Spectral Logit Sculpting: Adaptive Low-Rank Logit Transformation for Controlled Text Generation
Jin Li, Zhebo Wang, Tianliang Lu, Mohan Li, Wenpeng Xing, Meng Han
TL;DR
Spectral Logit Sculpting (SLS) introduces an inference-time, parameter-free approach to sharpen LLM output distributions by maintaining a sliding buffer of top-$K$ logits, performing data-centered SVD to extract dominant spectral directions, and adaptively rescaling logits based on entropy and logit gaps. Activation of the spectral update is conditional on high uncertainty, reducing unnecessary computation while preserving contextual coherence. Empirical results across mathematics, coding, and science benchmarks show SLS outperforms entropy-minimization baselines and self-consistency methods on both base and math-tuned Qwen models, with notable gains in Math500, AMC, LeetCode, and UGPhysics. This method offers a practically scalable decoding enhancement with minimal overhead and no parameter updates, making it well-suited for large-scale deployment; future work will explore theoretical foundations and multimodal extensions.
Abstract
Entropy-based inference methods have gained traction for improving the reliability of Large Language Models (LLMs). However, many existing approaches, such as entropy minimization techniques, suffer from high computational overhead and fail to leverage historical token context effectively. To address these limitations, we propose Spectral Logit Sculpting (SLS), a lightweight inference-time optimization method that dynamically modulates token distributions using spectral and entropic properties of recent logits.
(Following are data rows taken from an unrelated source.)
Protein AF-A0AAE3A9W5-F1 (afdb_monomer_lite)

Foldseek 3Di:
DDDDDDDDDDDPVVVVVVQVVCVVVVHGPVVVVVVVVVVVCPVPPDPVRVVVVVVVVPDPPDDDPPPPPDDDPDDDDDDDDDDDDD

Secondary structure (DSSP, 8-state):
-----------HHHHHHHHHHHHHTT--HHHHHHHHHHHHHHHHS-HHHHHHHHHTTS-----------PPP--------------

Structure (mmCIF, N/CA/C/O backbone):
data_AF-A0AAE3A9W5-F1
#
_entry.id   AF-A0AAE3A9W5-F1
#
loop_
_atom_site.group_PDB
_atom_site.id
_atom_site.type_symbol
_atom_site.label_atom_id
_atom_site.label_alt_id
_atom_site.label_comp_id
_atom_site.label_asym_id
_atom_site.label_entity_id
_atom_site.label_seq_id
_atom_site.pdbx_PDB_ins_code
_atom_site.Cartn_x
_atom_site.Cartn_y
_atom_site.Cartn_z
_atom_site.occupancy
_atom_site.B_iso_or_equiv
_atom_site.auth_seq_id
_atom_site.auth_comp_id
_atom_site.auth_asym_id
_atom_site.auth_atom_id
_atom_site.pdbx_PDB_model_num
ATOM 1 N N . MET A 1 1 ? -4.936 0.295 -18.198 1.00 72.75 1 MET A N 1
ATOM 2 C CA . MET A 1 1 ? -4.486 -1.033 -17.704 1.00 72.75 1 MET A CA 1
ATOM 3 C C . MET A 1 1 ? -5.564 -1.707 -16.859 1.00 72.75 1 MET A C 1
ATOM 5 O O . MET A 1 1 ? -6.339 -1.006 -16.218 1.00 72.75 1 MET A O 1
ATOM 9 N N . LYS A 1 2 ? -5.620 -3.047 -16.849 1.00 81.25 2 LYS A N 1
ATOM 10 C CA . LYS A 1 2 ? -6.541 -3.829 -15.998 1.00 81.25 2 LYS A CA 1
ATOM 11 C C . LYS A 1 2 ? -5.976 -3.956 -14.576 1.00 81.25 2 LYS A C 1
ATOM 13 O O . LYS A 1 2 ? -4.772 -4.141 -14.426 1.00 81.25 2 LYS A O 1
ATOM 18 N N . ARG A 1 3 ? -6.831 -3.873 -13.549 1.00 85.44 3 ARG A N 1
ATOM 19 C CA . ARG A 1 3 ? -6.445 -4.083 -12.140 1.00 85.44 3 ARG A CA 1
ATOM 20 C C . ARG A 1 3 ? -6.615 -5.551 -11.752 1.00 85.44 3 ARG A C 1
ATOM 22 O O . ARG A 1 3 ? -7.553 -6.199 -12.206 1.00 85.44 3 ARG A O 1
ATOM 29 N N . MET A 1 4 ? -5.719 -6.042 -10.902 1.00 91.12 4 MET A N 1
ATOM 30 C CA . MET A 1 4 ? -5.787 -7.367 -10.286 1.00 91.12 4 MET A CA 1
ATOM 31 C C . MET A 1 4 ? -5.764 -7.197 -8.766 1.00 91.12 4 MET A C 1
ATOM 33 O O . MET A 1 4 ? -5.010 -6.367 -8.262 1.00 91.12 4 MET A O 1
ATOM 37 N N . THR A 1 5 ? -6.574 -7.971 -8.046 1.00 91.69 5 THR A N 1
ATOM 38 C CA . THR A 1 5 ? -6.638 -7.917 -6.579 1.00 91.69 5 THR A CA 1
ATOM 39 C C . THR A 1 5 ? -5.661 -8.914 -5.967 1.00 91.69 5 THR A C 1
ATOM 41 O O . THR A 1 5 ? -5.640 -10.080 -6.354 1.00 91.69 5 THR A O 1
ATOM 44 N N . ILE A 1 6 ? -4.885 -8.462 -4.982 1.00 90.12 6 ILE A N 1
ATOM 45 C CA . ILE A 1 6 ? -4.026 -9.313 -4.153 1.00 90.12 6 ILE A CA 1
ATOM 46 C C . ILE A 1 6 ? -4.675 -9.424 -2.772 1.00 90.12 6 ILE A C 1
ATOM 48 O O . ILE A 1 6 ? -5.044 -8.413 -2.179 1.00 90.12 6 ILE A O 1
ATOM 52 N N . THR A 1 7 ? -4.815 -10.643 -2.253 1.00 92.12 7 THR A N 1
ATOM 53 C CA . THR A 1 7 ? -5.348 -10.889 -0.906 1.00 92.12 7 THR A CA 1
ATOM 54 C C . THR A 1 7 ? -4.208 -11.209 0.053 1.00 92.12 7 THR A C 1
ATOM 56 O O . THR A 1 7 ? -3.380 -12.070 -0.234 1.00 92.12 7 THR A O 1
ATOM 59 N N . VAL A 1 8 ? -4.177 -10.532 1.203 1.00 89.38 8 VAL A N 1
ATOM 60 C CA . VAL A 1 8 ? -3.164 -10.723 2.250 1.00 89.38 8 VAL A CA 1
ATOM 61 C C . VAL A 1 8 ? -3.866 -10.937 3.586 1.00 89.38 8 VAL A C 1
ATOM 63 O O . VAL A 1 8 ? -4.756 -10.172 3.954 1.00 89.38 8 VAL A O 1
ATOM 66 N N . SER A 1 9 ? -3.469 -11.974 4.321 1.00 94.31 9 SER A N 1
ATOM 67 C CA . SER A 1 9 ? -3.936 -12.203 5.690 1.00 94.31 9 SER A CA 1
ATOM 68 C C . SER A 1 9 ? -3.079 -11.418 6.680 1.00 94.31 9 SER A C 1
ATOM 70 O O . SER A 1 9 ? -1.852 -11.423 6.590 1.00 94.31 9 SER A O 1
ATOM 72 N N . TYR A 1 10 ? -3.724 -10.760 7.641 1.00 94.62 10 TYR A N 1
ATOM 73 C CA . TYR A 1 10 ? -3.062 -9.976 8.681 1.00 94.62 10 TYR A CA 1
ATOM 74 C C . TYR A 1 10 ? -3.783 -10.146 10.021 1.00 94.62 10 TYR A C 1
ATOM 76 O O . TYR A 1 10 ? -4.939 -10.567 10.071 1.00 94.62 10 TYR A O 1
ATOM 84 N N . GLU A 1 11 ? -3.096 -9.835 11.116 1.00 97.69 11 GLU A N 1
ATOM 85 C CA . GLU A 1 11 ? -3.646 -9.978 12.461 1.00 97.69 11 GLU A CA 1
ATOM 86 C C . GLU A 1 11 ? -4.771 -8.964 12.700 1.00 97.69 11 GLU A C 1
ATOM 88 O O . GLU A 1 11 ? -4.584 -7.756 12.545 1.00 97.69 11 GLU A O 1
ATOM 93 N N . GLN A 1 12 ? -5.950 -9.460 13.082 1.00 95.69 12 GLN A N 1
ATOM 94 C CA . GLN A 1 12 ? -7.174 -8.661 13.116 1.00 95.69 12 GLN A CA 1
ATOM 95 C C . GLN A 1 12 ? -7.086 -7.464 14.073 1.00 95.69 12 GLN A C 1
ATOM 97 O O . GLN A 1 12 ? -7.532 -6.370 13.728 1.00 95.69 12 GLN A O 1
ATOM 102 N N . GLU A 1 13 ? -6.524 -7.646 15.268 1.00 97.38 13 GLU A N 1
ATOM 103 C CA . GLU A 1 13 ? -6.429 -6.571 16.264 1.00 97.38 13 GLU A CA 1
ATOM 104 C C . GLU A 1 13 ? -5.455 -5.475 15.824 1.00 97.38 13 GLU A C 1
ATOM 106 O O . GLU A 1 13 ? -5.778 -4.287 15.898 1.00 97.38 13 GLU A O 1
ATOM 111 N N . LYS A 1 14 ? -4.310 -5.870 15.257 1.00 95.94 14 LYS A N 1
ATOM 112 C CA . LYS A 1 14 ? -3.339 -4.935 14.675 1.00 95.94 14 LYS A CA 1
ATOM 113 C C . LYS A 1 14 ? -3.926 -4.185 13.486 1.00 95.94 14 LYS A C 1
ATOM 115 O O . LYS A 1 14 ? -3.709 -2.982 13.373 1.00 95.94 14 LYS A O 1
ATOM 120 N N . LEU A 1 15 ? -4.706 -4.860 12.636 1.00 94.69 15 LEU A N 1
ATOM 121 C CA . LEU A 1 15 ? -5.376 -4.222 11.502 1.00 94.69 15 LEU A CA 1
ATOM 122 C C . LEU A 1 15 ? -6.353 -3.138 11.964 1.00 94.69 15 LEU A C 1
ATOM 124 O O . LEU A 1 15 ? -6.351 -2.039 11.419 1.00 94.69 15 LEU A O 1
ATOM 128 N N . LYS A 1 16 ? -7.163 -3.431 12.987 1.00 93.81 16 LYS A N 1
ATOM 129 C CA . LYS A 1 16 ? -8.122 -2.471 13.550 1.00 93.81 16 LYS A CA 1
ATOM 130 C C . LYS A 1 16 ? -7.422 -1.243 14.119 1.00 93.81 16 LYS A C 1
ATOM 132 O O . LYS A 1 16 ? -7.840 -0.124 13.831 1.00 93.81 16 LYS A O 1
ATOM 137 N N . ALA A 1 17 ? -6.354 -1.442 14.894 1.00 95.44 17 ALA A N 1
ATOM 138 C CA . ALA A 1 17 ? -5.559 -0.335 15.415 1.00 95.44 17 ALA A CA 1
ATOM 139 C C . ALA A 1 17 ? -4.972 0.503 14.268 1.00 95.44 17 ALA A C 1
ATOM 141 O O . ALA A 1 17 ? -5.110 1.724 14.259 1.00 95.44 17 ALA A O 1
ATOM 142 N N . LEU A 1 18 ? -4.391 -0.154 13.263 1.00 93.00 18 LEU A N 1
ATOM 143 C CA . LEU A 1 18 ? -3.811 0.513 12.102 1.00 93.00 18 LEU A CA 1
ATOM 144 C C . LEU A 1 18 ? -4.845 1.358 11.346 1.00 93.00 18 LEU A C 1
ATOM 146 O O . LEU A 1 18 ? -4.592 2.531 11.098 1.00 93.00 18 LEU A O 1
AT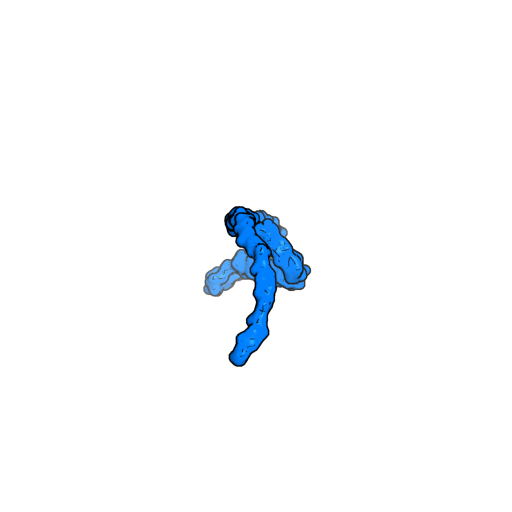OM 150 N N . GLN A 1 19 ? -6.022 0.804 11.044 1.00 91.38 19 GLN A N 1
ATOM 151 C CA . GLN A 1 19 ? -7.104 1.531 10.370 1.00 91.38 19 GLN A CA 1
ATOM 152 C C . GLN A 1 19 ? -7.617 2.712 11.202 1.00 91.38 19 GLN A C 1
ATOM 154 O O . GLN A 1 19 ? -7.853 3.790 10.658 1.00 91.38 19 GLN A O 1
ATOM 159 N N . PHE A 1 20 ? -7.746 2.537 12.520 1.00 92.50 20 PHE A N 1
ATOM 160 C CA . PHE A 1 20 ? -8.190 3.596 13.426 1.00 92.50 20 PHE A CA 1
ATOM 161 C C . PHE A 1 20 ? -7.226 4.789 13.429 1.00 92.50 20 PHE A C 1
ATOM 163 O O . PHE A 1 20 ? -7.649 5.940 13.304 1.00 92.50 20 PHE A O 1
ATOM 170 N N . TYR A 1 21 ? -5.922 4.526 13.547 1.00 92.38 21 TYR A N 1
ATOM 171 C CA . TYR A 1 21 ? -4.916 5.587 13.578 1.00 92.38 21 TYR A CA 1
ATOM 172 C C . TYR A 1 21 ? -4.620 6.175 12.192 1.00 92.38 21 TYR A C 1
ATOM 174 O O . TYR A 1 21 ? -4.401 7.380 12.103 1.00 92.38 21 TYR A O 1
ATOM 182 N N . ALA A 1 22 ? -4.668 5.379 11.119 1.00 89.12 22 ALA A N 1
ATOM 183 C CA . ALA A 1 22 ? -4.540 5.882 9.749 1.00 89.12 22 ALA A CA 1
ATOM 184 C C . ALA A 1 22 ? -5.669 6.871 9.426 1.00 89.12 22 ALA A C 1
ATOM 186 O O . ALA A 1 22 ? -5.402 8.023 9.080 1.00 89.12 22 ALA A O 1
ATOM 187 N N . GLY A 1 23 ? -6.924 6.483 9.692 1.00 85.88 23 GLY A N 1
ATOM 188 C CA . GLY A 1 23 ? -8.082 7.352 9.473 1.00 85.88 23 GLY A CA 1
ATOM 189 C C . GLY A 1 23 ? -8.018 8.654 10.277 1.00 85.88 23 GLY A C 1
ATOM 190 O O . GLY A 1 23 ? -8.432 9.705 9.792 1.00 85.88 23 GLY A O 1
ATOM 191 N N . LYS A 1 24 ? -7.424 8.623 11.476 1.00 85.00 24 LYS A N 1
ATOM 192 C CA . LYS A 1 24 ? -7.191 9.825 12.289 1.00 85.00 24 LYS A CA 1
ATOM 193 C C . LYS A 1 24 ? -6.162 10.783 11.669 1.00 85.00 24 LYS A C 1
ATOM 195 O O . LYS A 1 24 ? -6.282 11.991 11.850 1.00 85.00 24 LYS A O 1
ATOM 200 N N . ASN A 1 25 ? -5.182 10.256 10.940 1.00 80.25 25 ASN A N 1
ATOM 201 C CA . ASN A 1 25 ? -4.139 11.031 10.265 1.00 80.25 25 ASN A CA 1
ATOM 202 C C . ASN A 1 25 ? -4.558 11.517 8.866 1.00 80.25 25 ASN A C 1
ATOM 204 O O . ASN A 1 25 ? -3.768 12.167 8.185 1.00 80.25 25 ASN A O 1
ATOM 208 N N . GLY A 1 26 ? -5.788 11.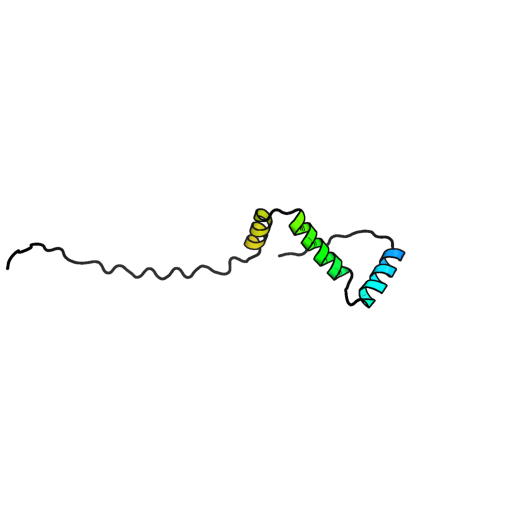217 8.435 1.00 78.06 26 GLY A N 1
ATOM 209 C CA . GLY A 1 26 ? -6.310 11.621 7.130 1.00 78.06 26 GLY A CA 1
ATOM 210 C C . GLY A 1 26 ? -5.789 10.786 5.959 1.00 78.06 26 GLY A C 1
ATOM 211 O O . GLY A 1 26 ? -6.029 11.158 4.813 1.00 78.06 26 GLY A O 1
ATOM 212 N N . THR A 1 27 ? -5.106 9.668 6.221 1.00 81.38 27 THR A N 1
ATOM 213 C CA . THR A 1 27 ? -4.732 8.688 5.193 1.00 81.38 27 THR A CA 1
ATOM 214 C C . THR A 1 27 ? -5.589 7.434 5.328 1.00 81.38 27 THR A C 1
ATOM 216 O O . THR A 1 27 ? -6.016 7.057 6.420 1.00 81.38 27 THR A O 1
ATOM 219 N N . SER A 1 28 ? -5.887 6.781 4.206 1.00 88.69 28 SER A N 1
ATOM 220 C CA . SER A 1 28 ? -6.484 5.447 4.229 1.00 88.69 28 SER A CA 1
ATOM 221 C C . SER A 1 28 ? -5.384 4.398 4.134 1.00 88.69 28 SER A C 1
ATOM 223 O O . SER A 1 28 ? -4.393 4.582 3.422 1.00 88.69 28 SER A O 1
ATOM 225 N N . LEU A 1 29 ? -5.574 3.278 4.832 1.00 89.25 29 LEU A N 1
ATOM 226 C CA . LEU A 1 29 ? -4.644 2.154 4.769 1.00 89.25 29 LEU A CA 1
ATOM 227 C C . LEU A 1 29 ? -4.473 1.667 3.321 1.00 89.25 29 LEU A C 1
ATOM 229 O O . LEU A 1 29 ? -3.371 1.330 2.904 1.00 89.25 29 LEU A O 1
ATOM 233 N N . GLU A 1 30 ? -5.553 1.673 2.544 1.00 88.88 30 GLU A N 1
ATOM 234 C CA . GLU A 1 30 ? -5.559 1.307 1.132 1.00 88.88 30 GLU A CA 1
ATOM 235 C C . GLU A 1 30 ? -4.670 2.237 0.298 1.00 88.88 30 GLU A C 1
ATOM 237 O O . GLU A 1 30 ? -3.873 1.754 -0.498 1.00 88.88 30 GLU A O 1
ATOM 242 N N . SER A 1 31 ? -4.740 3.556 0.518 1.00 90.88 31 SER A N 1
ATOM 243 C CA . SER A 1 31 ? -3.900 4.521 -0.203 1.00 90.88 31 SER A CA 1
ATOM 244 C C . SER A 1 31 ? -2.419 4.348 0.133 1.00 90.88 31 SER A C 1
ATOM 246 O O . SER A 1 31 ? -1.564 4.469 -0.746 1.00 90.88 31 SER A O 1
ATOM 248 N N . ASP A 1 32 ? -2.103 4.068 1.399 1.00 91.44 32 ASP A N 1
ATOM 249 C CA . ASP A 1 32 ? -0.727 3.820 1.827 1.00 91.44 32 ASP A CA 1
ATOM 250 C C . ASP A 1 32 ? -0.183 2.519 1.212 1.00 91.44 32 ASP A C 1
ATOM 252 O O . ASP A 1 32 ? 0.972 2.470 0.775 1.00 91.44 32 ASP A O 1
ATOM 256 N N . LEU A 1 33 ? -1.022 1.481 1.112 1.00 92.38 33 LEU A N 1
ATOM 257 C CA . LEU A 1 33 ? -0.686 0.231 0.430 1.00 92.38 33 LEU A CA 1
ATOM 258 C C . LEU A 1 33 ? -0.508 0.426 -1.080 1.00 92.38 33 LEU A C 1
ATOM 260 O O . LEU A 1 33 ? 0.456 -0.100 -1.632 1.00 92.38 33 LEU A O 1
ATOM 264 N N . ASP A 1 34 ? -1.359 1.214 -1.738 1.00 91.44 34 ASP A N 1
ATOM 265 C CA . ASP A 1 34 ? -1.222 1.541 -3.162 1.00 91.44 34 ASP A CA 1
ATOM 266 C C . ASP A 1 34 ? 0.106 2.265 -3.437 1.00 91.44 34 ASP A C 1
ATOM 268 O O . ASP A 1 34 ? 0.882 1.863 -4.312 1.00 91.44 34 ASP A O 1
ATOM 272 N N . ALA A 1 35 ? 0.436 3.278 -2.630 1.00 92.94 35 ALA A N 1
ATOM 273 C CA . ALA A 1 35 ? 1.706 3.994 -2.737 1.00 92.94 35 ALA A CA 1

SLS maintains a sliding buffer of top-K logits, performs on-the-fly Singular Value Decomposition (SVD) to identify dominant spectral directions, and adaptively rescales logits based on both entropy and logit gap statistics--only activating when uncertainty is high. Without updating any model parameters, SLS effectively sharpens the output distribution while preserving contextual consistency. Experimental results on multiple public benchmarks demonstrate that SLS consistently outperforms existing baseline methods, achieving superior accuracy in mathematical, coding, and scientific reasoning tasks.